=== Section Start ===

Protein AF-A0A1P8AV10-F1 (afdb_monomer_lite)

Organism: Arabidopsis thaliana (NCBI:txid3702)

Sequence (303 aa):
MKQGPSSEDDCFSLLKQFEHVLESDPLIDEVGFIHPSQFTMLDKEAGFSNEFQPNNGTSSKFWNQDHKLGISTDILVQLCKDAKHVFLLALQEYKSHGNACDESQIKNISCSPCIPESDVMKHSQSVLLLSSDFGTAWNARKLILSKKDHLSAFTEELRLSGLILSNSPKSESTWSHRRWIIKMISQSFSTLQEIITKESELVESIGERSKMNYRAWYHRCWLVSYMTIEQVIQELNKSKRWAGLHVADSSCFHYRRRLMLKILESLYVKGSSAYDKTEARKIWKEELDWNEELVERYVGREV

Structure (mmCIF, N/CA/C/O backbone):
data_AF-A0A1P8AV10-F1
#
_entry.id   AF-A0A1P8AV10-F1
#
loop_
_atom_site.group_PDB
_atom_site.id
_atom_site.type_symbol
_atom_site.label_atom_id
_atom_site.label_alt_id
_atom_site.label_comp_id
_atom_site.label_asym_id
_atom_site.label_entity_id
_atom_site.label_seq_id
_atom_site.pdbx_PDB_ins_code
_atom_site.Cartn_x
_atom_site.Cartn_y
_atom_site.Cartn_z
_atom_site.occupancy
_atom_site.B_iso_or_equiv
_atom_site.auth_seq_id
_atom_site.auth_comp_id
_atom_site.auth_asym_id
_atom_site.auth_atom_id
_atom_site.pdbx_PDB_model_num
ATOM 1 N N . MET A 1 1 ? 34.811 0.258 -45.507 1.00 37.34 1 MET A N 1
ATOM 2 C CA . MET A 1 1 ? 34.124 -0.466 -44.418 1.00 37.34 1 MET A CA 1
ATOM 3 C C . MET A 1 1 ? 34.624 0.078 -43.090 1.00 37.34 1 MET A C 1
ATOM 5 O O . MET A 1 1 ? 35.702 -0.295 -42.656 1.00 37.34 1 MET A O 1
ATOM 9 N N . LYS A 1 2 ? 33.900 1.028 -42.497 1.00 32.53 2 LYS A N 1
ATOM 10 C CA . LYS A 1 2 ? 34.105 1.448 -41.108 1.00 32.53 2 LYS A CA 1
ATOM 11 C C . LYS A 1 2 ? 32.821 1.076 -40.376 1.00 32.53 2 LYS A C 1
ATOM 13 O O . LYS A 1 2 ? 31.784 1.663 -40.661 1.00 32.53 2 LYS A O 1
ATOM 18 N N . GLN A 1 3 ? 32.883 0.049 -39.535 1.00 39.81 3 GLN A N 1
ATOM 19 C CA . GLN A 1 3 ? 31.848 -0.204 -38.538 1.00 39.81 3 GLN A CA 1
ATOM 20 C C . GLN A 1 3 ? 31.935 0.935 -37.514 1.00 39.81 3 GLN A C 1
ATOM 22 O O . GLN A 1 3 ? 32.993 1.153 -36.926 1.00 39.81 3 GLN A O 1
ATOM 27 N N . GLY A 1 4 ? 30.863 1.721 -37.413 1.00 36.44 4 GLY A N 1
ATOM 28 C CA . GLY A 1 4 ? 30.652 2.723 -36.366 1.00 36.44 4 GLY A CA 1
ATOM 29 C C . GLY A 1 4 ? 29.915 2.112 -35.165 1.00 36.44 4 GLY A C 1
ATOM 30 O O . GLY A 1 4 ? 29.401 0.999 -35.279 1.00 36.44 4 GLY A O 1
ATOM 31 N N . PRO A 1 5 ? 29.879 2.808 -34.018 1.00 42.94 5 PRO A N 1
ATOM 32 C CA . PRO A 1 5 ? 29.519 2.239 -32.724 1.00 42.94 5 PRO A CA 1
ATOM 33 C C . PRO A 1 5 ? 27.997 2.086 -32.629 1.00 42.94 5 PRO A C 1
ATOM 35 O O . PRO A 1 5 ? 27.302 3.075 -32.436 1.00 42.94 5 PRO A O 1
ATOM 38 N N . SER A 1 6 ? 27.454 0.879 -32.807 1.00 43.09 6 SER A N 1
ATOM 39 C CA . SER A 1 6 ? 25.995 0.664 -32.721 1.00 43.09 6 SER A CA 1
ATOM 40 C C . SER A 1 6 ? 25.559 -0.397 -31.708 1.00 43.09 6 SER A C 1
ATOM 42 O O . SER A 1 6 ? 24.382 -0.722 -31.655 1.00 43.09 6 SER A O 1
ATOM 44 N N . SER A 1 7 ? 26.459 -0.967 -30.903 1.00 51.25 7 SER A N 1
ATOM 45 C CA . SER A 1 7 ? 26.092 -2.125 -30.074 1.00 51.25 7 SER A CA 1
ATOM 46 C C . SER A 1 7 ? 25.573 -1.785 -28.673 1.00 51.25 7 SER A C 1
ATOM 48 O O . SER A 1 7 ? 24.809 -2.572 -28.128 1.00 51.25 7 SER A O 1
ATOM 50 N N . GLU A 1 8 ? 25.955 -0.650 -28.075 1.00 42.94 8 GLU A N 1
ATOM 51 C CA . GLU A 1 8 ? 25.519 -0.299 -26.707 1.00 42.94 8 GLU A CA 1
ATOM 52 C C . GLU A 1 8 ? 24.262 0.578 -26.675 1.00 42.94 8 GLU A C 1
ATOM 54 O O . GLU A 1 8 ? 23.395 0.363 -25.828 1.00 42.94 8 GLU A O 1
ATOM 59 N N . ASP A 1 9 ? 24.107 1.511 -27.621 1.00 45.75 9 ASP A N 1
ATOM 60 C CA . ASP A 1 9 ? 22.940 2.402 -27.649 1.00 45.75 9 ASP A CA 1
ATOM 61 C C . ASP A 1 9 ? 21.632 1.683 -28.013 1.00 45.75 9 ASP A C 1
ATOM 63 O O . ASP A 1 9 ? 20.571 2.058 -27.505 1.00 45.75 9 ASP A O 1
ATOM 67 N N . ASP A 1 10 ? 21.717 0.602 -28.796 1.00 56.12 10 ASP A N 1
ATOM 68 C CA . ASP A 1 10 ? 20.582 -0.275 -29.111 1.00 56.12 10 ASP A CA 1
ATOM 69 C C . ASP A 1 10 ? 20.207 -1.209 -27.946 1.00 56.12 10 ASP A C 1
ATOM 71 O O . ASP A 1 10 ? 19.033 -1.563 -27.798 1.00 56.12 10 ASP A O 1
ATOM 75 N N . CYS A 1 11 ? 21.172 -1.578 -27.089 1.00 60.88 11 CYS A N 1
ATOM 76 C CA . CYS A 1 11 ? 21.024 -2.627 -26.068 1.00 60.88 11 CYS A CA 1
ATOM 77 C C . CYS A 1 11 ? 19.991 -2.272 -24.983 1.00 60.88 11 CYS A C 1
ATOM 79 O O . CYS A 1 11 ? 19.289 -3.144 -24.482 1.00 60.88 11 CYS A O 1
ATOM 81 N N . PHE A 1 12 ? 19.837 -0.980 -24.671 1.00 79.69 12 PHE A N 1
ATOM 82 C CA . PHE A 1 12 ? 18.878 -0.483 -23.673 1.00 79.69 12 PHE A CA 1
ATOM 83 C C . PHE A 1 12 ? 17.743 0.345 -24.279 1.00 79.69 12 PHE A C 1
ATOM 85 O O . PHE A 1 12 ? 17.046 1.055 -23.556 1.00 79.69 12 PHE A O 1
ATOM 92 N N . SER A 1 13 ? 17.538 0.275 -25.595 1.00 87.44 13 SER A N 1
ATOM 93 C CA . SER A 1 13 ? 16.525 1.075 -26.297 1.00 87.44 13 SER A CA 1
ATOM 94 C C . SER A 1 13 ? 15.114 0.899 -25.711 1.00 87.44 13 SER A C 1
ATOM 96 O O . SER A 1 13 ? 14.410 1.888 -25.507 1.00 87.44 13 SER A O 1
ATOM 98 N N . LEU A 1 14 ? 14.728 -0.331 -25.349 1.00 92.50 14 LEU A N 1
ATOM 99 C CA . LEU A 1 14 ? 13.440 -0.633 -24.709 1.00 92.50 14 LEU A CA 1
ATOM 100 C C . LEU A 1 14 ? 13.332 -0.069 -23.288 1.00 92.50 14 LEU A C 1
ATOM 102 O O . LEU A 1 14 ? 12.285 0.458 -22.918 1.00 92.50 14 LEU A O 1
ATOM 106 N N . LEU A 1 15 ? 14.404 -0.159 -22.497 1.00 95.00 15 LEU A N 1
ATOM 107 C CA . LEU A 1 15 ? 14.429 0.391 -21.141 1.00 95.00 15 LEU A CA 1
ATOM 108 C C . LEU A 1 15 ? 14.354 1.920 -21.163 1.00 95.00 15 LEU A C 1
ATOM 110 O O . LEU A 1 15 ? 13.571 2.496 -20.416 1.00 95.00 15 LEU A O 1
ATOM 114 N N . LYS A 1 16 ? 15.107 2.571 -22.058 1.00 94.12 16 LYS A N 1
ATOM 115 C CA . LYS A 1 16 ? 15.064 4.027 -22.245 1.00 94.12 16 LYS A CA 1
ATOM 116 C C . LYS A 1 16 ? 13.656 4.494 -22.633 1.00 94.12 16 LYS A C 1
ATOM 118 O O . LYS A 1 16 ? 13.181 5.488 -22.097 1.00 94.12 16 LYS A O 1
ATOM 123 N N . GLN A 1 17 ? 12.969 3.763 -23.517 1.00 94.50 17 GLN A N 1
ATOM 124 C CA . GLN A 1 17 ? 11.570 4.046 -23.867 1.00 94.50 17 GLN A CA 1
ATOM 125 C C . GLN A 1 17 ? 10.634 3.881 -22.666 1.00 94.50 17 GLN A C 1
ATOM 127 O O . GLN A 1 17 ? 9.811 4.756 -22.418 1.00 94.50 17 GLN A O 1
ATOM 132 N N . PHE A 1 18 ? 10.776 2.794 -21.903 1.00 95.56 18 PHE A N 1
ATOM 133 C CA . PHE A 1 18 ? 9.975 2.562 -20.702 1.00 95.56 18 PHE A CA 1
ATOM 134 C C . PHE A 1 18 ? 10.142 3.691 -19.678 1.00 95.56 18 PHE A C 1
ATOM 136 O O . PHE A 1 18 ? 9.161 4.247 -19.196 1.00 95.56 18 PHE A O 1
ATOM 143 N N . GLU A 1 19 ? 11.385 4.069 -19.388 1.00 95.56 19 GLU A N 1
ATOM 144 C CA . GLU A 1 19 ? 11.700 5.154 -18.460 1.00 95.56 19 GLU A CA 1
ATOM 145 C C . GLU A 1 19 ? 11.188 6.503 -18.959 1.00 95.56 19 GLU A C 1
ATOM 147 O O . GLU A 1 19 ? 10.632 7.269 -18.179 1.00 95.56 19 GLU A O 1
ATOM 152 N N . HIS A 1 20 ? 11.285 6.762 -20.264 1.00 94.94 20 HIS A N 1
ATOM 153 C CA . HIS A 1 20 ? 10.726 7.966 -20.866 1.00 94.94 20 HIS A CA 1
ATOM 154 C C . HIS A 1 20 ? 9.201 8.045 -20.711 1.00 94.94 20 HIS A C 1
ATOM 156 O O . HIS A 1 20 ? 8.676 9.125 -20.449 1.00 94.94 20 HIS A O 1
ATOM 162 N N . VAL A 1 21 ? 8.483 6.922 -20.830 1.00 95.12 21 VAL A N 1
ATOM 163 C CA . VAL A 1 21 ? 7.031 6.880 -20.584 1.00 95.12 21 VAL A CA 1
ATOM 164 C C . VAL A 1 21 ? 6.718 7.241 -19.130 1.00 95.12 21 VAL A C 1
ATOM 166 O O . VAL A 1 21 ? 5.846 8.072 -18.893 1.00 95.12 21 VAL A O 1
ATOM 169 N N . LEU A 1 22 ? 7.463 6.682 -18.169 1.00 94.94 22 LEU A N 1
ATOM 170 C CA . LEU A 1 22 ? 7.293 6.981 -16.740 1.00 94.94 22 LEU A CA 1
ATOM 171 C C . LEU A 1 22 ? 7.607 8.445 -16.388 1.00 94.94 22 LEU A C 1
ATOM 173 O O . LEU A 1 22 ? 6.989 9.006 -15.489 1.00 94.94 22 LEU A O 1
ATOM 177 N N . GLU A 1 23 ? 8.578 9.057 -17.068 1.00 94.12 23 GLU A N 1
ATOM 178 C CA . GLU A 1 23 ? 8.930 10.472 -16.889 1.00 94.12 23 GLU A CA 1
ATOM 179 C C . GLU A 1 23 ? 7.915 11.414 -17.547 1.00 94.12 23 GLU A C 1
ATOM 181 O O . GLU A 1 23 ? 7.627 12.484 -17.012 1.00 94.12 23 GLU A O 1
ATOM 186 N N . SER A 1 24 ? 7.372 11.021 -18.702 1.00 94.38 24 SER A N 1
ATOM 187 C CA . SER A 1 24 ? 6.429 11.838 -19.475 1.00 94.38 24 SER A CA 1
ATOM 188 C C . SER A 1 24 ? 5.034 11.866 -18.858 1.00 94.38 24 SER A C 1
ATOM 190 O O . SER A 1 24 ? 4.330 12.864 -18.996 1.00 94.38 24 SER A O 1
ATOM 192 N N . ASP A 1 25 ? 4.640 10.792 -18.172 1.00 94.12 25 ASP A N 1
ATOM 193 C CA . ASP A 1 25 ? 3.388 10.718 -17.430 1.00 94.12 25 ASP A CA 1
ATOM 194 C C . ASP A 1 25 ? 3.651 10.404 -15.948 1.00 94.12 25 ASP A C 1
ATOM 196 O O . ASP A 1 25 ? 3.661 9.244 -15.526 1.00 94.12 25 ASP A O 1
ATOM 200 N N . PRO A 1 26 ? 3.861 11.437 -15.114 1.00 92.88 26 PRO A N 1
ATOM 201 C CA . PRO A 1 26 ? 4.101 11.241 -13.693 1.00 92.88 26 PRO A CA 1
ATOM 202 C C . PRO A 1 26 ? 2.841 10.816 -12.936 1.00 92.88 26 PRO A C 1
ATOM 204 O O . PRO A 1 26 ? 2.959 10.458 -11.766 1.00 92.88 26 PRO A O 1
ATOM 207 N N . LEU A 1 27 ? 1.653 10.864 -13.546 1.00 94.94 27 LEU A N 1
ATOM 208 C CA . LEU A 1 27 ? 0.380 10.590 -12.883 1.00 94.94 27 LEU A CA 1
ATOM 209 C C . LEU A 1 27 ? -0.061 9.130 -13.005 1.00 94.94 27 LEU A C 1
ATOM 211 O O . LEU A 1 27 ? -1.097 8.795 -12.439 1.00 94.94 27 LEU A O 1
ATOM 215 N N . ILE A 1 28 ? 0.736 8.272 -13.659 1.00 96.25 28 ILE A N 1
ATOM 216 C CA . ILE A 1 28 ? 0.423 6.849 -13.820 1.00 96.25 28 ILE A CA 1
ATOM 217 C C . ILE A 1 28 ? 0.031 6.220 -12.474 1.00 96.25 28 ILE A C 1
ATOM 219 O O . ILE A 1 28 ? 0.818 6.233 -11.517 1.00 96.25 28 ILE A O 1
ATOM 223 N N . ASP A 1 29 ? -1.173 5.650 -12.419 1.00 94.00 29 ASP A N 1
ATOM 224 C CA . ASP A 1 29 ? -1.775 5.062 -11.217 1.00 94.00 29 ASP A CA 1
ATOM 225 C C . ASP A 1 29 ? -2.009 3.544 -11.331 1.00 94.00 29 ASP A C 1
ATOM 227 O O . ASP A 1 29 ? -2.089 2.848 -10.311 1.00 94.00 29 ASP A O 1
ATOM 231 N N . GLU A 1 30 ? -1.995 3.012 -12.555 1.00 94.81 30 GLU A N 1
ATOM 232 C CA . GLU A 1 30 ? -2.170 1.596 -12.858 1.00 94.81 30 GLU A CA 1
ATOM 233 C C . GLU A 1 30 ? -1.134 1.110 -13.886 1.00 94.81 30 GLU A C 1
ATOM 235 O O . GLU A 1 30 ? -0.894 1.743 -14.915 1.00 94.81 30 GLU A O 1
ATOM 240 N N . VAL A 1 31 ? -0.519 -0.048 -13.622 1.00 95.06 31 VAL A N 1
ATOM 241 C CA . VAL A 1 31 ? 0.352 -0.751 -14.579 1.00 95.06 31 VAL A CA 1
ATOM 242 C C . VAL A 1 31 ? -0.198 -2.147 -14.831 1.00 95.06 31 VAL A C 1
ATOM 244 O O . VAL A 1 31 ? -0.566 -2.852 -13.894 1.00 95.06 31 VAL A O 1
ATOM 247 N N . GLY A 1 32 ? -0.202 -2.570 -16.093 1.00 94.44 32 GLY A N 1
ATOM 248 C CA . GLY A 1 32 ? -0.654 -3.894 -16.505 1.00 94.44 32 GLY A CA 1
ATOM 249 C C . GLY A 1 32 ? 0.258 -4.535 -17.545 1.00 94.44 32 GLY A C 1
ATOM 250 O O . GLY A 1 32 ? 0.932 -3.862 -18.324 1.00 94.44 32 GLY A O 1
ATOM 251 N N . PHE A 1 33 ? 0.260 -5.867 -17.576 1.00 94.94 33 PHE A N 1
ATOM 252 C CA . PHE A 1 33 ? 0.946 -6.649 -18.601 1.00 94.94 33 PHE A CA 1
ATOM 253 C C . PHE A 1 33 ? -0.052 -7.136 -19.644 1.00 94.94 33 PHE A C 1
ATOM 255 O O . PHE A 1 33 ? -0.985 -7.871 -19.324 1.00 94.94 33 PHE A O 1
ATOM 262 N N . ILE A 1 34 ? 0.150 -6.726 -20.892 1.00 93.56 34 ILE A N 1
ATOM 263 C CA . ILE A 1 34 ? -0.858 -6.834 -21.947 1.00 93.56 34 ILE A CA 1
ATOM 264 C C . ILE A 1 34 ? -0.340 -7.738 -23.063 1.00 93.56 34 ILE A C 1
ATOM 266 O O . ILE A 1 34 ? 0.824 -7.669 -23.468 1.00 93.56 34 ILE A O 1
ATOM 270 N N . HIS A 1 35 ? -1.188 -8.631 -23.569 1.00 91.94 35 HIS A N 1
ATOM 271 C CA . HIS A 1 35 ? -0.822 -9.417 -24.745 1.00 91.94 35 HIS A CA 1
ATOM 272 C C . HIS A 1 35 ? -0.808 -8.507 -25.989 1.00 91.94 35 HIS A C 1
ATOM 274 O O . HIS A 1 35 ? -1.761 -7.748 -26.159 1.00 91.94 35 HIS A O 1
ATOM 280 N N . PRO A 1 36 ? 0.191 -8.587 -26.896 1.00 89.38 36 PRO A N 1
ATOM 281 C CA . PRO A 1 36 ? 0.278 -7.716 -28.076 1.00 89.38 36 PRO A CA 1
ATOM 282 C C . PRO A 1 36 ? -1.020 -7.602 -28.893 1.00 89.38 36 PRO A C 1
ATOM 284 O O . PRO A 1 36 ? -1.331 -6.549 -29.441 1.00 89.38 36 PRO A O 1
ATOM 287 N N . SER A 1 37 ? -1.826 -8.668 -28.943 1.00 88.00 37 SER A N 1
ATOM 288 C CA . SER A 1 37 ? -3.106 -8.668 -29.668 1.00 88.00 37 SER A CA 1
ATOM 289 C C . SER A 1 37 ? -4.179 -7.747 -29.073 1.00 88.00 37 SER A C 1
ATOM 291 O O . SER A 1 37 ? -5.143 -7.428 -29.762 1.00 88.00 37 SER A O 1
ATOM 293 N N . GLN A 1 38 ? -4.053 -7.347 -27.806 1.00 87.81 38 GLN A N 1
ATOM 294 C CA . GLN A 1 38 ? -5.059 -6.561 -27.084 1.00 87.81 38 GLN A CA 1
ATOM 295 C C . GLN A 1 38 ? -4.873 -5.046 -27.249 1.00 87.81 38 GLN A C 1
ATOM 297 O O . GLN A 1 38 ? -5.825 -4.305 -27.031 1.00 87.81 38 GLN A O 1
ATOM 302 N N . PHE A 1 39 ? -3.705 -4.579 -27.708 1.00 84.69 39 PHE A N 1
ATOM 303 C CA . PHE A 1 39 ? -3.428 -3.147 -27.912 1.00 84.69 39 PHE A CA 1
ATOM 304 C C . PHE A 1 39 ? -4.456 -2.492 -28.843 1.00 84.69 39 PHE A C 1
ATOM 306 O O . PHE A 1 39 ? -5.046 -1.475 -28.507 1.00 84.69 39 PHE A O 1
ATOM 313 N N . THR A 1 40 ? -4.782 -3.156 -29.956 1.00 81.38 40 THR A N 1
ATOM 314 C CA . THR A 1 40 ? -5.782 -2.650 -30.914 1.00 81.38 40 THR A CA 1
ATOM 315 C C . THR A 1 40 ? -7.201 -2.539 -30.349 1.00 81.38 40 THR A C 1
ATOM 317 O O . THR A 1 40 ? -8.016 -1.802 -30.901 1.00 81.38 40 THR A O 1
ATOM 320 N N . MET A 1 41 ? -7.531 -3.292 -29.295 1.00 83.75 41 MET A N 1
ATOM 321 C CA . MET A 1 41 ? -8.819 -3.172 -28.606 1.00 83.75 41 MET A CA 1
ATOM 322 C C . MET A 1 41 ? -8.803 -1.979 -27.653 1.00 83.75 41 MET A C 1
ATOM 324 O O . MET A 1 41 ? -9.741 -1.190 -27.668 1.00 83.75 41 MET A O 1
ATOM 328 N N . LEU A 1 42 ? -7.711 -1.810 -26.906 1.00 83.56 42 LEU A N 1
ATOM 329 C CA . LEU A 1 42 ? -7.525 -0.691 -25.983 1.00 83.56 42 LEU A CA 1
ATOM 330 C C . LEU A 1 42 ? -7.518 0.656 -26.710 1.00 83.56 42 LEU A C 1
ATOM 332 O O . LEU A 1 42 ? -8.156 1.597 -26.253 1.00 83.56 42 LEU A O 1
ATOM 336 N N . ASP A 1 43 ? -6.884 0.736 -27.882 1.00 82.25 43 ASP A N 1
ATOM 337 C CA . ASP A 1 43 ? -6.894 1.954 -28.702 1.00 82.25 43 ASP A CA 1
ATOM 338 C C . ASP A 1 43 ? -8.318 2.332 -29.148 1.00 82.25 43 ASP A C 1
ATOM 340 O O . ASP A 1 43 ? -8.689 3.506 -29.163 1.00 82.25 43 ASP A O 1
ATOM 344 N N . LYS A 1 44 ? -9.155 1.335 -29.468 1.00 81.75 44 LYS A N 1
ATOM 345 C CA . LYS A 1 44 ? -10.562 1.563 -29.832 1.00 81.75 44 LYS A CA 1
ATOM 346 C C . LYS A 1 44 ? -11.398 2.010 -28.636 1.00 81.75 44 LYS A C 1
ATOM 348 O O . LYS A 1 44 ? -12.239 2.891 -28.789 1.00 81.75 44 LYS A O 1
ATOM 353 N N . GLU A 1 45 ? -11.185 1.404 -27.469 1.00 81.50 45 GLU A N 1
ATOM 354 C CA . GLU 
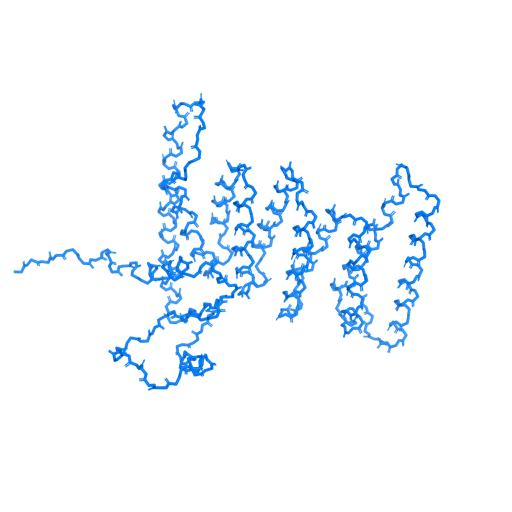A 1 45 ? -11.875 1.767 -26.224 1.00 81.50 45 GLU A CA 1
ATOM 355 C C . GLU A 1 45 ? -11.492 3.174 -25.745 1.00 81.50 45 GLU A C 1
ATOM 357 O O . GLU A 1 45 ? -12.359 3.906 -25.275 1.00 81.50 45 GLU A O 1
ATOM 362 N N . ALA A 1 46 ? -10.243 3.594 -25.967 1.00 78.00 46 ALA A N 1
ATOM 363 C CA . ALA A 1 46 ? -9.754 4.947 -25.693 1.00 78.00 46 ALA A CA 1
ATOM 364 C C . ALA A 1 46 ? -10.280 6.017 -26.679 1.00 78.00 46 ALA A C 1
ATOM 366 O O . ALA A 1 46 ? -9.910 7.185 -26.594 1.00 78.00 46 ALA A O 1
ATOM 367 N N . GLY A 1 47 ? -11.152 5.648 -27.626 1.00 68.56 47 GLY A N 1
ATOM 368 C CA . GLY A 1 47 ? -11.805 6.597 -28.528 1.00 68.56 47 GLY A CA 1
ATOM 369 C C . GLY A 1 47 ? -10.968 7.020 -29.738 1.00 68.56 47 GLY A C 1
ATOM 370 O O . GLY A 1 47 ? -11.355 7.963 -30.437 1.00 68.56 47 GLY A O 1
ATOM 371 N N . PHE A 1 48 ? -9.867 6.323 -30.052 1.00 62.28 48 PHE A N 1
ATOM 372 C CA . PHE A 1 48 ? -9.144 6.551 -31.303 1.00 62.28 48 PHE A CA 1
ATOM 373 C C . PHE A 1 48 ? -9.979 6.045 -32.487 1.00 62.28 48 PHE A C 1
ATOM 375 O O . PHE A 1 48 ? -9.992 4.867 -32.848 1.00 62.28 48 PHE A O 1
ATOM 382 N N . SER A 1 49 ? -10.704 6.977 -33.106 1.00 50.00 49 SER A N 1
ATOM 383 C CA . SER A 1 49 ? -11.301 6.795 -34.427 1.00 50.00 49 SER A CA 1
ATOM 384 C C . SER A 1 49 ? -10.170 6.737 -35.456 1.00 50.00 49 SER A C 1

=== Section End ===

### TASK ITEM
Copy out exactly the material that runs from the line with "ATOM 346 C C" to the line with "ATOM 371 N N", ends included, and leave the pictures behind.

### ANSWER TO THIS PROBLEM
ATOM 346 C C . LYS A 1 44 ? -11.398 2.010 -28.636 1.00 81.75 44 LYS A C 1
ATOM 348 O O . LYS A 1 44 ? -12.239 2.891 -28.789 1.00 81.75 44 LYS A O 1
ATOM 353 N N . GLU A 1 45 ? -11.185 1.404 -27.469 1.00 81.50 45 GLU A N 1
ATOM 354 C CA . GLU 
A 1 45 ? -11.875 1.767 -26.224 1.00 81.50 45 GLU A CA 1
ATOM 355 C C . GLU A 1 45 ? -11.492 3.174 -25.745 1.00 81.50 45 GLU A C 1
ATOM 357 O O . GLU A 1 45 ? -12.359 3.906 -25.275 1.00 81.50 45 GLU A O 1
ATOM 362 N N . ALA A 1 46 ? -10.243 3.594 -25.967 1.00 78.00 46 ALA A N 1
ATOM 363 C CA . ALA A 1 46 ? -9.754 4.947 -25.693 1.00 78.00 46 ALA A CA 1
ATOM 364 C C . ALA A 1 46 ? -10.280 6.017 -26.679 1.00 78.00 46 ALA A C 1
ATOM 366 O O . ALA A 1 46 ? -9.910 7.185 -26.594 1.00 78.00 46 ALA A O 1
ATOM 367 N N . GLY A 1 47 ? -11.152 5.648 -27.626 1.00 68.56 47 GLY A N 1
ATOM 368 C CA . GLY A 1 47 ? -11.805 6.597 -28.528 1.00 68.56 47 GLY A CA 1
ATOM 369 C C . GLY A 1 47 ? -10.968 7.020 -29.738 1.00 68.56 47 GLY A C 1
ATOM 370 O O . GLY A 1 47 ? -11.355 7.963 -30.437 1.00 68.56 47 GLY A O 1
ATOM 371 N N . PHE A 1 48 ? -9.867 6.323 -30.052 1.00 62.28 48 PHE A N 1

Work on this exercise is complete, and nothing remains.